Il Partito pro-Cremlino Russia unita ha, come previsto, vinto con grande maggioranza. Ha ottenuto quasi il 55% delle preferenze e questo gli permetterà di avere la maggioranza assoluta in Parlamento, risultato caldamente salutato da Vladimir Putin e dala suo Primo Ministro Medvedev. Piccolo neo di questo trionfo del Cremlino è la bassissima affluenza alle urne,  prova che i russi hanno evitato di votare o che  hanno considerato queste elezioni giocate d’anticipo. Secondo le stime, Russia unita dovrebbe ottenere almeno 330 seggi su 450, guadagnando una schiacciante maggioranza. Il Partito è seguito da due partiti che appoggiano praticamente sempre l’essenziale delle decisione del Governo: il Partito Comunista e i nazionalisti della LDPR. Al contrario, gli oppositori liberali del Parnas non hanno messo insieme che lo 0,66% delle preferenze dopo una campagna elettorale che li ha visti, come sempre, ignorati o presi in giro dalle televisioni di Stato. Anche se questa volta ha potuto presentare molti più candidati che nel 2011, al suo fallimento hanno contribuito molto anche le liti interne e il fatto che non abbia potuto presentare una lista comune.  Stesso scenario per il Partito di opposizione Labloko (socialdemocratici), che ha sperato invano di ottenere almeno un seggio.

In Russia nessuno dubita in un Putin quater.
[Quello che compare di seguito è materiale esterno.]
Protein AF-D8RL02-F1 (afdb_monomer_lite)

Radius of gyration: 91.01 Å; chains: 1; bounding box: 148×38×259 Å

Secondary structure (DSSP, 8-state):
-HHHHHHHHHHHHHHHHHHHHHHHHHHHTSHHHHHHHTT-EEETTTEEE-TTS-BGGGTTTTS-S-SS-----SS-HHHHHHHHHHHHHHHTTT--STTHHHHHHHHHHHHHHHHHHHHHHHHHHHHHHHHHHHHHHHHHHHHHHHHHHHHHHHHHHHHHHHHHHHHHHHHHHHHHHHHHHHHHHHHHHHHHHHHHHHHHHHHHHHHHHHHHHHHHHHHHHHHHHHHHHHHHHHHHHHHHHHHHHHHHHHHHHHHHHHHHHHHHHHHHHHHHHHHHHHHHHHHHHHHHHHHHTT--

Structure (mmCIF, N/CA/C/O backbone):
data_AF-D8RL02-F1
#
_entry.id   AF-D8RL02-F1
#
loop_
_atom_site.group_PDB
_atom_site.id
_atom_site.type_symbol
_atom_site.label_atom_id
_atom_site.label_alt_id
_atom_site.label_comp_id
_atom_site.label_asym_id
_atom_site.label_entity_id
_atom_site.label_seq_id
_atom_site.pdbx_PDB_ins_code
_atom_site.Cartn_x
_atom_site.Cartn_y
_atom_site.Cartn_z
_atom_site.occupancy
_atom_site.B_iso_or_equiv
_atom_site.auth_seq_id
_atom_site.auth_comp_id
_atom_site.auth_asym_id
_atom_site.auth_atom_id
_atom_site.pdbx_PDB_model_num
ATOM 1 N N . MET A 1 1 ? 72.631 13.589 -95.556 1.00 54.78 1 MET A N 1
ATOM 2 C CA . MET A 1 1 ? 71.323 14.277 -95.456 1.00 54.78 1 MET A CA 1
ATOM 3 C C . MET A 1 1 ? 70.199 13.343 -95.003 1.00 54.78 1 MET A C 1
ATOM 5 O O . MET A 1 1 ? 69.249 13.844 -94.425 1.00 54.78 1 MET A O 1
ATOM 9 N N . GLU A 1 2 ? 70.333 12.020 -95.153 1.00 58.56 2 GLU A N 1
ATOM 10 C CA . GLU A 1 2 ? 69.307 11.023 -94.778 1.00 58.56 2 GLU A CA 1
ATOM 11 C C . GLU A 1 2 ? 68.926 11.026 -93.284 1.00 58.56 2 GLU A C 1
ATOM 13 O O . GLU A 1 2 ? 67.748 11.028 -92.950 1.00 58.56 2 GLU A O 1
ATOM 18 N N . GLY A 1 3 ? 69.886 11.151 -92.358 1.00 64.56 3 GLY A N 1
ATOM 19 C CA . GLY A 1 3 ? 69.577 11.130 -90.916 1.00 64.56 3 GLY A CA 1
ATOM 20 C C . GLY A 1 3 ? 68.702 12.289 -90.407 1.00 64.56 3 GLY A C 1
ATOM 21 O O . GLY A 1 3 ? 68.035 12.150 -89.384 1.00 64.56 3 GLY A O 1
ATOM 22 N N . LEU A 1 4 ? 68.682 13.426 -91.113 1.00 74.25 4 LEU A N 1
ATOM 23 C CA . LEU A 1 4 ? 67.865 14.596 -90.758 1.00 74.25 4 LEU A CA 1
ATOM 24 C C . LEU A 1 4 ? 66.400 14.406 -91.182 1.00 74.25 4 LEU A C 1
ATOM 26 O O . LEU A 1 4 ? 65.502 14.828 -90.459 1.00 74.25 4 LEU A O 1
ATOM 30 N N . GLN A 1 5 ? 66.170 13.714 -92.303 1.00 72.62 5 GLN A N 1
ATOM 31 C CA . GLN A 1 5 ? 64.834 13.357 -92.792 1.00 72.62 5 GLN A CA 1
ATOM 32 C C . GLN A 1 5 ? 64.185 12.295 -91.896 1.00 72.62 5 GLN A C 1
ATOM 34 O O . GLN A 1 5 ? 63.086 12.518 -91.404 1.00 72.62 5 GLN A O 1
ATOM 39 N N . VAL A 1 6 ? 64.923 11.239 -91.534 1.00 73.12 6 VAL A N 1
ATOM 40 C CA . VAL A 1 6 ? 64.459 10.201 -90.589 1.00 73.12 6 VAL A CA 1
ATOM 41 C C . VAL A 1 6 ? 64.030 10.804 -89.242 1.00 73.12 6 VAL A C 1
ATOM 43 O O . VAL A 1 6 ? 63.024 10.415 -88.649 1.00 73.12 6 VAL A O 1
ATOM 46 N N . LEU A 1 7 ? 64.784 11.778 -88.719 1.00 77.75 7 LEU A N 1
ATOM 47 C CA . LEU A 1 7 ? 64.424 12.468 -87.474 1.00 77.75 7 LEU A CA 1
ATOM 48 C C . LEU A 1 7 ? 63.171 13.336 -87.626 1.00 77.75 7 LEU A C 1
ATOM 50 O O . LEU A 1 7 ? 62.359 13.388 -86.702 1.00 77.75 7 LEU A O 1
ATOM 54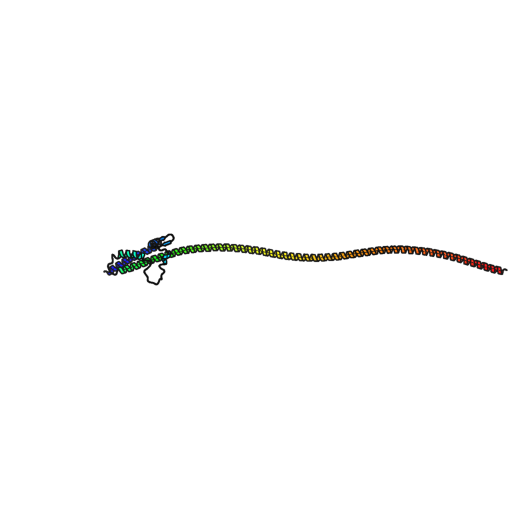 N N . GLN A 1 8 ? 63.003 13.996 -88.771 1.00 79.19 8 GLN A N 1
ATOM 55 C CA . GLN A 1 8 ? 61.824 14.802 -89.076 1.00 79.19 8 GLN A CA 1
ATOM 56 C C . GLN A 1 8 ? 60.564 13.929 -89.215 1.00 79.19 8 GLN A C 1
ATOM 58 O O . GLN A 1 8 ? 59.517 14.272 -88.664 1.00 79.19 8 GLN A O 1
ATOM 63 N N . ASP A 1 9 ? 60.674 12.759 -89.840 1.00 75.31 9 ASP A N 1
ATOM 64 C CA . ASP A 1 9 ? 59.569 11.804 -90.000 1.00 75.31 9 ASP A CA 1
ATOM 65 C C . ASP A 1 9 ? 59.189 11.134 -88.668 1.00 75.31 9 ASP A C 1
ATOM 67 O O . ASP A 1 9 ? 58.011 10.944 -88.346 1.00 75.31 9 ASP A O 1
ATOM 71 N N . ARG A 1 10 ? 60.173 10.874 -87.799 1.00 81.12 10 ARG A N 1
ATOM 72 C CA . ARG A 1 10 ? 59.913 10.444 -86.415 1.00 81.12 10 ARG A CA 1
ATOM 73 C C . ARG A 1 10 ? 59.242 11.535 -85.586 1.00 81.12 10 ARG A C 1
ATOM 75 O O . ARG A 1 10 ? 58.299 11.236 -84.856 1.00 81.12 10 ARG A O 1
ATOM 82 N N . ALA A 1 11 ? 59.704 12.781 -85.690 1.00 81.50 11 ALA A N 1
ATOM 83 C CA . ALA A 1 11 ? 59.134 13.907 -84.953 1.00 81.50 11 ALA A CA 1
ATOM 84 C C . ALA A 1 11 ? 57.671 14.154 -85.345 1.00 81.50 11 ALA A C 1
ATOM 86 O O . ALA A 1 11 ? 56.821 14.282 -84.468 1.00 81.50 11 ALA A O 1
ATOM 87 N N . THR A 1 12 ? 57.363 14.128 -86.643 1.00 82.19 12 THR A N 1
ATOM 88 C CA . THR A 1 12 ? 55.992 14.281 -87.157 1.00 82.19 12 THR A CA 1
ATOM 89 C C . THR A 1 12 ? 55.090 13.108 -86.749 1.00 82.19 12 THR A C 1
ATOM 91 O O . THR A 1 12 ? 53.943 13.311 -86.342 1.00 82.19 12 THR A O 1
ATOM 94 N N . THR A 1 13 ? 55.606 11.873 -86.750 1.00 80.94 13 THR A N 1
ATOM 95 C CA . THR A 1 13 ? 54.868 10.700 -86.246 1.00 80.94 13 THR A CA 1
ATOM 96 C C . THR A 1 13 ? 54.566 10.823 -84.750 1.00 80.94 13 THR A C 1
ATOM 98 O O . THR A 1 13 ? 53.431 10.630 -84.320 1.00 80.94 13 THR A O 1
ATOM 101 N N . VAL A 1 14 ? 55.549 11.192 -83.929 1.00 85.69 14 VAL A N 1
ATOM 102 C CA . VAL A 1 14 ? 55.332 11.378 -82.486 1.00 85.69 14 VAL A CA 1
ATOM 103 C C . VAL A 1 14 ? 54.368 12.534 -82.219 1.00 85.69 14 VAL A C 1
ATOM 105 O O . VAL A 1 14 ? 53.498 12.410 -81.362 1.00 85.69 14 VAL A O 1
ATOM 108 N N . GLU A 1 15 ? 54.461 13.632 -82.968 1.00 86.06 15 GLU A N 1
ATOM 109 C CA . GLU A 1 15 ? 53.552 14.774 -82.846 1.00 86.06 15 GLU A CA 1
ATOM 110 C C . GLU A 1 15 ? 52.094 14.379 -83.117 1.00 86.06 15 GLU A C 1
ATOM 112 O O . GLU A 1 15 ? 51.207 14.710 -82.325 1.00 86.06 15 GLU A O 1
ATOM 117 N N . THR A 1 16 ? 51.837 13.611 -84.180 1.00 85.44 16 THR A N 1
ATOM 118 C CA . THR A 1 16 ? 50.482 13.130 -84.504 1.00 85.44 16 THR A CA 1
ATOM 119 C C . THR A 1 16 ? 49.945 12.152 -83.457 1.00 85.44 16 THR A C 1
ATOM 121 O O . THR A 1 16 ? 48.793 12.277 -83.032 1.00 85.44 16 THR A O 1
ATOM 124 N N . LEU A 1 17 ? 50.776 11.232 -82.959 1.00 86.19 17 LEU A N 1
ATOM 125 C CA . LEU A 1 17 ? 50.398 10.301 -81.891 1.00 86.19 17 LEU A CA 1
ATOM 126 C C . LEU A 1 17 ? 50.143 11.009 -80.550 1.00 86.19 17 LEU A C 1
ATOM 128 O O . LEU A 1 17 ? 49.197 10.672 -79.833 1.00 86.19 17 LEU A O 1
ATOM 132 N N . LEU A 1 18 ? 50.937 12.028 -80.215 1.00 87.25 18 LEU A N 1
ATOM 133 C CA . LEU A 1 18 ? 50.713 12.869 -79.038 1.00 87.25 18 LEU A CA 1
ATOM 134 C C . LEU A 1 18 ? 49.449 13.720 -79.187 1.00 87.25 18 LEU A C 1
ATOM 136 O O . LEU A 1 18 ? 48.698 13.870 -78.221 1.00 87.25 18 LEU A O 1
ATOM 140 N N . ALA A 1 19 ? 49.173 14.246 -80.382 1.00 88.50 19 ALA A N 1
ATOM 141 C CA . ALA A 1 19 ? 47.926 14.947 -80.672 1.00 88.50 19 ALA A CA 1
ATOM 142 C C . ALA A 1 19 ? 46.711 14.020 -80.503 1.00 88.50 19 ALA A C 1
ATOM 144 O O . ALA A 1 19 ? 45.710 14.430 -79.905 1.00 88.50 19 ALA A O 1
ATOM 145 N N . TYR A 1 20 ? 46.819 12.759 -80.937 1.00 88.25 20 TYR A N 1
ATOM 146 C CA . TYR A 1 20 ? 45.808 11.730 -80.694 1.00 88.25 20 TYR A CA 1
ATOM 147 C C . TYR A 1 20 ? 45.596 11.476 -79.196 1.00 88.25 20 TYR A C 1
ATOM 149 O O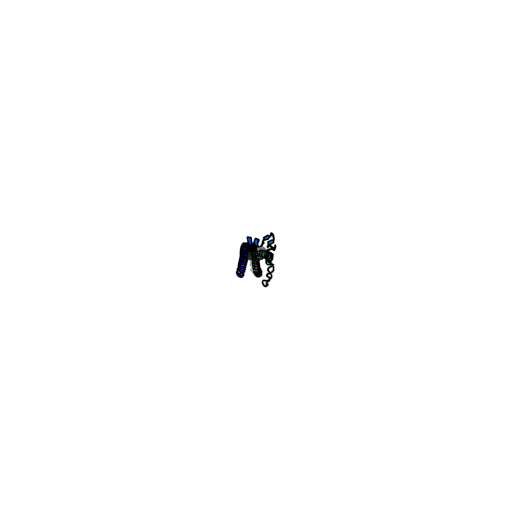 . TYR A 1 20 ? 44.465 11.591 -78.722 1.00 88.25 20 TYR A O 1
ATOM 157 N N . LEU A 1 21 ? 46.659 11.214 -78.424 1.00 88.38 21 LEU A N 1
ATOM 158 C CA . LEU A 1 21 ? 46.547 11.009 -76.972 1.00 88.38 21 LEU A CA 1
ATOM 159 C C . LEU A 1 21 ? 45.936 12.219 -76.267 1.00 88.38 21 LEU A C 1
ATOM 161 O O . LEU A 1 21 ? 45.063 12.068 -75.415 1.00 88.38 21 LEU A O 1
ATOM 165 N N . LYS A 1 22 ? 46.345 13.431 -76.650 1.00 90.69 22 LYS A N 1
ATOM 166 C CA . LYS A 1 22 ? 45.802 14.679 -76.108 1.00 90.69 22 LYS A CA 1
ATOM 167 C C . LYS A 1 22 ? 44.313 14.828 -76.413 1.00 90.69 22 LYS A C 1
ATOM 169 O O . LYS A 1 22 ? 43.553 15.255 -75.544 1.00 90.69 22 LYS A O 1
ATOM 174 N N . SER A 1 23 ? 43.889 14.481 -77.627 1.00 88.38 23 SER A N 1
ATOM 175 C CA . SER A 1 23 ? 42.476 14.466 -78.009 1.00 88.38 23 SER A CA 1
ATOM 176 C C . SER A 1 23 ? 41.697 13.425 -77.199 1.00 88.38 23 SER A C 1
ATOM 178 O O . SER A 1 23 ? 40.691 13.757 -76.570 1.00 88.38 23 SER A O 1
ATOM 180 N N . LYS A 1 24 ? 42.211 12.192 -77.111 1.00 86.50 24 LYS A N 1
ATOM 181 C CA . LYS A 1 24 ? 41.592 11.095 -76.357 1.00 86.50 24 LYS A CA 1
ATOM 182 C C . LYS A 1 24 ? 41.451 11.425 -74.868 1.00 86.50 24 LYS A C 1
ATOM 184 O O . LYS A 1 24 ? 40.369 11.252 -74.316 1.00 86.50 24 LYS A O 1
ATOM 189 N N . ALA A 1 25 ? 42.481 11.998 -74.246 1.00 87.50 25 ALA A N 1
ATOM 190 C CA . ALA A 1 25 ? 42.440 12.445 -72.855 1.00 87.50 25 ALA A CA 1
ATOM 191 C C . ALA A 1 25 ? 41.383 13.540 -72.622 1.00 87.50 25 ALA A C 1
ATOM 193 O O . ALA A 1 25 ? 40.644 13.481 -71.643 1.00 87.50 25 ALA A O 1
ATOM 194 N N . ARG A 1 26 ? 41.251 14.515 -73.536 1.00 88.19 26 ARG A N 1
ATOM 195 C CA . ARG A 1 26 ? 40.205 15.555 -73.452 1.00 88.19 26 ARG A CA 1
ATOM 196 C C . ARG A 1 26 ? 38.797 14.974 -73.556 1.00 88.19 26 ARG A C 1
ATOM 198 O O . ARG A 1 26 ? 37.912 15.396 -72.820 1.00 88.19 26 ARG A O 1
ATOM 205 N N . VAL A 1 27 ? 38.598 14.011 -74.453 1.00 86.69 27 VAL A N 1
ATOM 206 C CA . VAL A 1 27 ? 37.320 13.304 -74.614 1.00 86.69 27 VAL A CA 1
ATOM 207 C C . VAL A 1 27 ? 36.989 12.487 -73.360 1.00 86.69 27 VAL A C 1
ATOM 209 O O . VAL A 1 27 ? 35.847 12.502 -72.910 1.00 86.69 27 VAL A O 1
ATOM 212 N N . MET A 1 28 ? 37.984 11.827 -72.763 1.00 86.38 28 MET A N 1
ATOM 213 C CA . MET A 1 28 ? 37.825 11.044 -71.532 1.00 86.38 28 MET A CA 1
ATOM 214 C C . MET A 1 28 ? 37.630 11.903 -70.275 1.00 86.38 28 MET A C 1
ATOM 216 O O . MET A 1 28 ? 36.973 11.458 -69.342 1.00 86.38 28 MET A O 1
ATOM 220 N N . ALA A 1 29 ? 38.139 13.136 -70.250 1.00 84.56 29 ALA A N 1
ATOM 221 C CA . ALA A 1 29 ? 37.950 14.062 -69.130 1.00 84.56 29 ALA A CA 1
ATOM 222 C C . ALA A 1 29 ? 36.499 14.553 -68.981 1.00 84.56 29 ALA A C 1
ATOM 224 O O . ALA A 1 29 ? 36.121 15.058 -67.928 1.00 84.56 29 ALA A O 1
ATOM 225 N N . LEU A 1 30 ? 35.684 14.431 -70.032 1.00 84.62 30 LEU A N 1
ATOM 226 C CA . LEU A 1 30 ? 34.278 14.812 -70.007 1.00 84.62 30 LEU A CA 1
ATOM 227 C C . LEU A 1 30 ? 33.410 13.548 -69.913 1.00 84.62 30 LEU A C 1
ATOM 229 O O . LEU A 1 30 ? 33.276 12.851 -70.920 1.00 84.62 30 LEU A O 1
ATOM 233 N N . PRO A 1 31 ? 32.745 13.272 -68.772 1.00 79.06 31 PRO A N 1
ATOM 234 C CA . PRO A 1 31 ? 32.044 12.003 -68.534 1.00 79.06 31 PRO A CA 1
ATOM 235 C C . PRO A 1 31 ? 31.073 11.598 -69.654 1.00 79.06 31 PRO A C 1
ATOM 237 O O . PRO A 1 31 ? 31.044 10.450 -70.093 1.00 79.06 31 PRO A O 1
ATOM 240 N N . ARG A 1 32 ? 30.328 12.572 -70.199 1.00 75.19 32 ARG A N 1
ATOM 241 C CA . ARG A 1 32 ? 29.366 12.355 -71.294 1.00 75.19 32 ARG A CA 1
ATOM 242 C C . ARG A 1 32 ? 30.015 11.848 -72.587 1.00 75.19 32 ARG A C 1
ATOM 244 O O . ARG A 1 32 ? 29.419 11.026 -73.275 1.00 75.19 32 ARG A O 1
ATOM 251 N N . TYR A 1 33 ? 31.218 12.319 -72.913 1.00 81.81 33 TYR A N 1
ATOM 252 C CA . TYR A 1 33 ? 31.953 11.899 -74.111 1.00 81.81 33 TYR A CA 1
ATOM 253 C C . TYR A 1 33 ? 32.849 10.686 -73.841 1.00 81.81 33 TYR A C 1
ATOM 255 O O . TYR A 1 33 ? 33.073 9.874 -74.738 1.00 81.81 33 TYR A O 1
ATOM 263 N N . ALA A 1 34 ? 33.296 10.519 -72.597 1.00 81.94 34 ALA A N 1
ATOM 264 C CA . ALA A 1 34 ? 34.074 9.378 -72.145 1.00 81.94 34 ALA A CA 1
ATOM 265 C C . ALA A 1 34 ? 33.293 8.066 -72.307 1.00 81.94 34 ALA A C 1
ATOM 267 O O . ALA A 1 34 ? 33.838 7.091 -72.824 1.00 81.94 34 ALA A O 1
ATOM 268 N N . PHE A 1 35 ? 31.998 8.063 -71.966 1.00 83.25 35 PHE A N 1
ATOM 269 C CA . PHE A 1 35 ? 31.138 6.898 -72.174 1.00 83.25 35 PHE A CA 1
ATOM 270 C C . PHE A 1 35 ? 31.006 6.520 -73.651 1.00 83.25 35 PHE A C 1
ATOM 272 O O . PHE A 1 35 ? 31.195 5.358 -74.000 1.00 83.25 35 PHE A O 1
ATOM 279 N N . ALA A 1 36 ? 30.756 7.495 -74.529 1.00 80.44 36 ALA A N 1
ATOM 280 C CA . ALA A 1 36 ? 30.652 7.248 -75.966 1.00 80.44 36 ALA A CA 1
ATOM 281 C C . ALA A 1 36 ? 31.978 6.736 -76.560 1.00 80.44 36 ALA A C 1
ATOM 283 O O . ALA A 1 36 ? 31.981 5.761 -77.307 1.00 80.44 36 ALA A O 1
ATOM 284 N N . SER A 1 37 ? 33.102 7.347 -76.177 1.00 79.50 37 SER A N 1
ATOM 285 C CA . SER A 1 37 ? 34.448 6.991 -76.648 1.00 79.50 37 SER A CA 1
ATOM 286 C C . SER A 1 37 ? 34.900 5.601 -76.186 1.00 79.50 37 SER A C 1
ATOM 288 O O . SER A 1 37 ? 35.508 4.855 -76.947 1.00 79.50 37 SER A O 1
ATOM 290 N N . CYS A 1 38 ? 34.546 5.210 -74.960 1.00 76.88 38 CYS A N 1
ATOM 291 C CA . CYS A 1 38 ? 34.857 3.883 -74.420 1.00 76.88 38 CYS A CA 1
ATOM 292 C C . CYS A 1 38 ? 33.788 2.830 -74.768 1.00 76.88 38 CYS A C 1
ATOM 294 O O . CYS A 1 38 ? 33.872 1.695 -74.306 1.00 76.88 38 CYS A O 1
ATOM 296 N N . GLY A 1 39 ? 32.760 3.198 -75.545 1.00 78.69 39 GLY A N 1
ATOM 297 C CA . GLY A 1 39 ? 31.629 2.332 -75.890 1.00 78.69 39 GLY A CA 1
ATOM 298 C C . GLY A 1 39 ? 30.801 1.865 -74.687 1.00 78.69 39 GLY A C 1
ATOM 299 O O . GLY A 1 39 ? 30.125 0.839 -74.765 1.00 78.69 39 GLY A O 1
ATOM 300 N N . ILE A 1 40 ? 30.845 2.614 -73.584 1.00 83.25 40 ILE A N 1
ATOM 301 C CA . ILE A 1 40 ? 30.090 2.340 -72.366 1.00 83.25 40 ILE A CA 1
ATOM 302 C C . ILE A 1 40 ? 28.642 2.787 -72.574 1.00 83.25 40 ILE A C 1
ATOM 304 O O . ILE A 1 40 ? 28.365 3.949 -72.874 1.00 83.25 40 ILE A O 1
ATOM 308 N N . ARG A 1 41 ? 27.698 1.863 -72.401 1.00 83.44 41 ARG A N 1
ATOM 309 C CA . ARG A 1 41 ? 26.260 2.106 -72.575 1.00 83.44 41 ARG A CA 1
ATOM 310 C C . ARG A 1 41 ? 25.486 1.626 -71.360 1.00 83.44 41 ARG A C 1
ATOM 312 O O . ARG A 1 41 ? 25.844 0.624 -70.749 1.00 83.44 41 ARG A O 1
ATOM 319 N N . LYS A 1 42 ? 24.400 2.319 -71.023 1.00 82.69 42 LYS A N 1
ATOM 320 C CA . LYS A 1 42 ? 23.468 1.881 -69.980 1.00 82.69 42 LYS A CA 1
ATOM 321 C C . LYS A 1 42 ? 22.468 0.894 -70.589 1.00 82.69 42 LYS A C 1
ATOM 323 O O . LYS A 1 42 ? 21.752 1.250 -71.520 1.00 82.69 42 LYS A O 1
ATOM 328 N N . LYS A 1 43 ? 22.429 -0.335 -70.075 1.00 82.56 43 LYS A N 1
ATOM 329 C CA . LYS A 1 43 ? 21.448 -1.367 -70.423 1.00 82.56 43 LYS A CA 1
ATOM 330 C C . LYS A 1 43 ? 20.454 -1.518 -69.274 1.00 82.56 43 LYS A C 1
ATOM 332 O O . LYS A 1 43 ? 20.846 -1.644 -68.114 1.00 82.56 43 LYS A O 1
ATOM 337 N N . GLU A 1 44 ? 19.168 -1.496 -69.596 1.00 78.19 44 GLU A N 1
ATOM 338 C CA . GLU A 1 44 ? 18.089 -1.647 -68.619 1.00 78.19 44 GLU A CA 1
ATOM 339 C C . GLU A 1 44 ? 18.212 -2.989 -67.869 1.00 78.19 44 GLU A C 1
ATOM 341 O O . GLU A 1 44 ? 18.519 -4.020 -68.471 1.00 78.19 44 GLU A O 1
ATOM 346 N N . GLY A 1 45 ? 18.083 -2.958 -66.539 1.00 75.62 45 GLY A N 1
ATOM 347 C CA . GLY A 1 45 ? 18.237 -4.120 -65.651 1.00 75.62 45 GLY A CA 1
ATOM 348 C C . GLY A 1 45 ? 19.676 -4.583 -65.357 1.00 75.62 45 GLY A C 1
ATOM 349 O O . GLY A 1 45 ? 19.885 -5.247 -64.350 1.00 75.62 45 GLY A O 1
ATOM 350 N N . VAL A 1 46 ? 20.670 -4.221 -66.18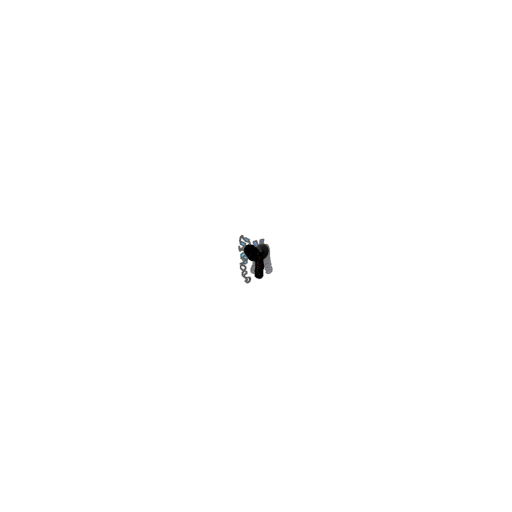2 1.00 76.62 46 VAL A N 1
ATOM 351 C CA . VAL A 1 46 ? 22.078 -4.675 -66.038 1.00 76.62 46 VAL A CA 1
ATOM 352 C C . VAL A 1 46 ? 23.035 -3.535 -65.651 1.00 76.62 46 VAL A C 1
ATOM 354 O O . VAL A 1 46 ? 24.122 -3.783 -65.139 1.00 76.62 46 VAL A O 1
ATOM 357 N N . GLY A 1 47 ? 22.637 -2.276 -65.858 1.00 82.38 47 GLY A N 1
ATOM 358 C CA . GLY A 1 47 ? 23.464 -1.109 -65.545 1.00 82.38 47 GLY A CA 1
ATOM 359 C C . GLY A 1 47 ? 24.416 -0.747 -66.686 1.00 82.38 47 GLY A C 1
ATOM 360 O O . GLY A 1 47 ? 24.066 -0.878 -67.859 1.00 82.38 47 GLY A O 1
ATOM 361 N N . TYR A 1 48 ? 25.602 -0.229 -66.368 1.00 84.31 48 TYR A N 1
ATOM 362 C CA . TYR A 1 48 ? 26.592 0.139 -67.382 1.00 84.31 48 TYR A CA 1
ATOM 363 C C . TYR A 1 48 ? 27.299 -1.094 -67.955 1.00 84.31 48 TYR A C 1
ATOM 365 O O . TYR A 1 48 ? 27.660 -2.022 -67.232 1.00 84.31 48 TYR A O 1
ATOM 373 N N . VAL A 1 49 ? 27.504 -1.091 -69.269 1.00 84.38 49 VAL A N 1
ATOM 374 C CA . VAL A 1 49 ? 28.082 -2.192 -70.041 1.00 84.38 49 VAL A CA 1
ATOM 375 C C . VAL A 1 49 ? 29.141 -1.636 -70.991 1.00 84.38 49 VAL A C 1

Di fronte all’immensa macchina del potere, gli oppositori che avanzano in ordine sparso hanno avuto molte difficoltà a scatenare l’entusiasmo degli elettori che hanno giudicato la campagna noiosa e senza vere alternative. Molti sono stati tentati a votare per candidati “dell’attuale potere” , molti altri, perché disillusi, hanno scelto l’astensionismo. Entrambi le scelte hanno fatto il gioco, ad oggi,  dell’indiscusso capo di Stato. Per Vladimir Putin queste elezioni erano molto più importanti di quello che si potesse pensare, perché ultimo banco di prova prima delle presidenziali del 2018.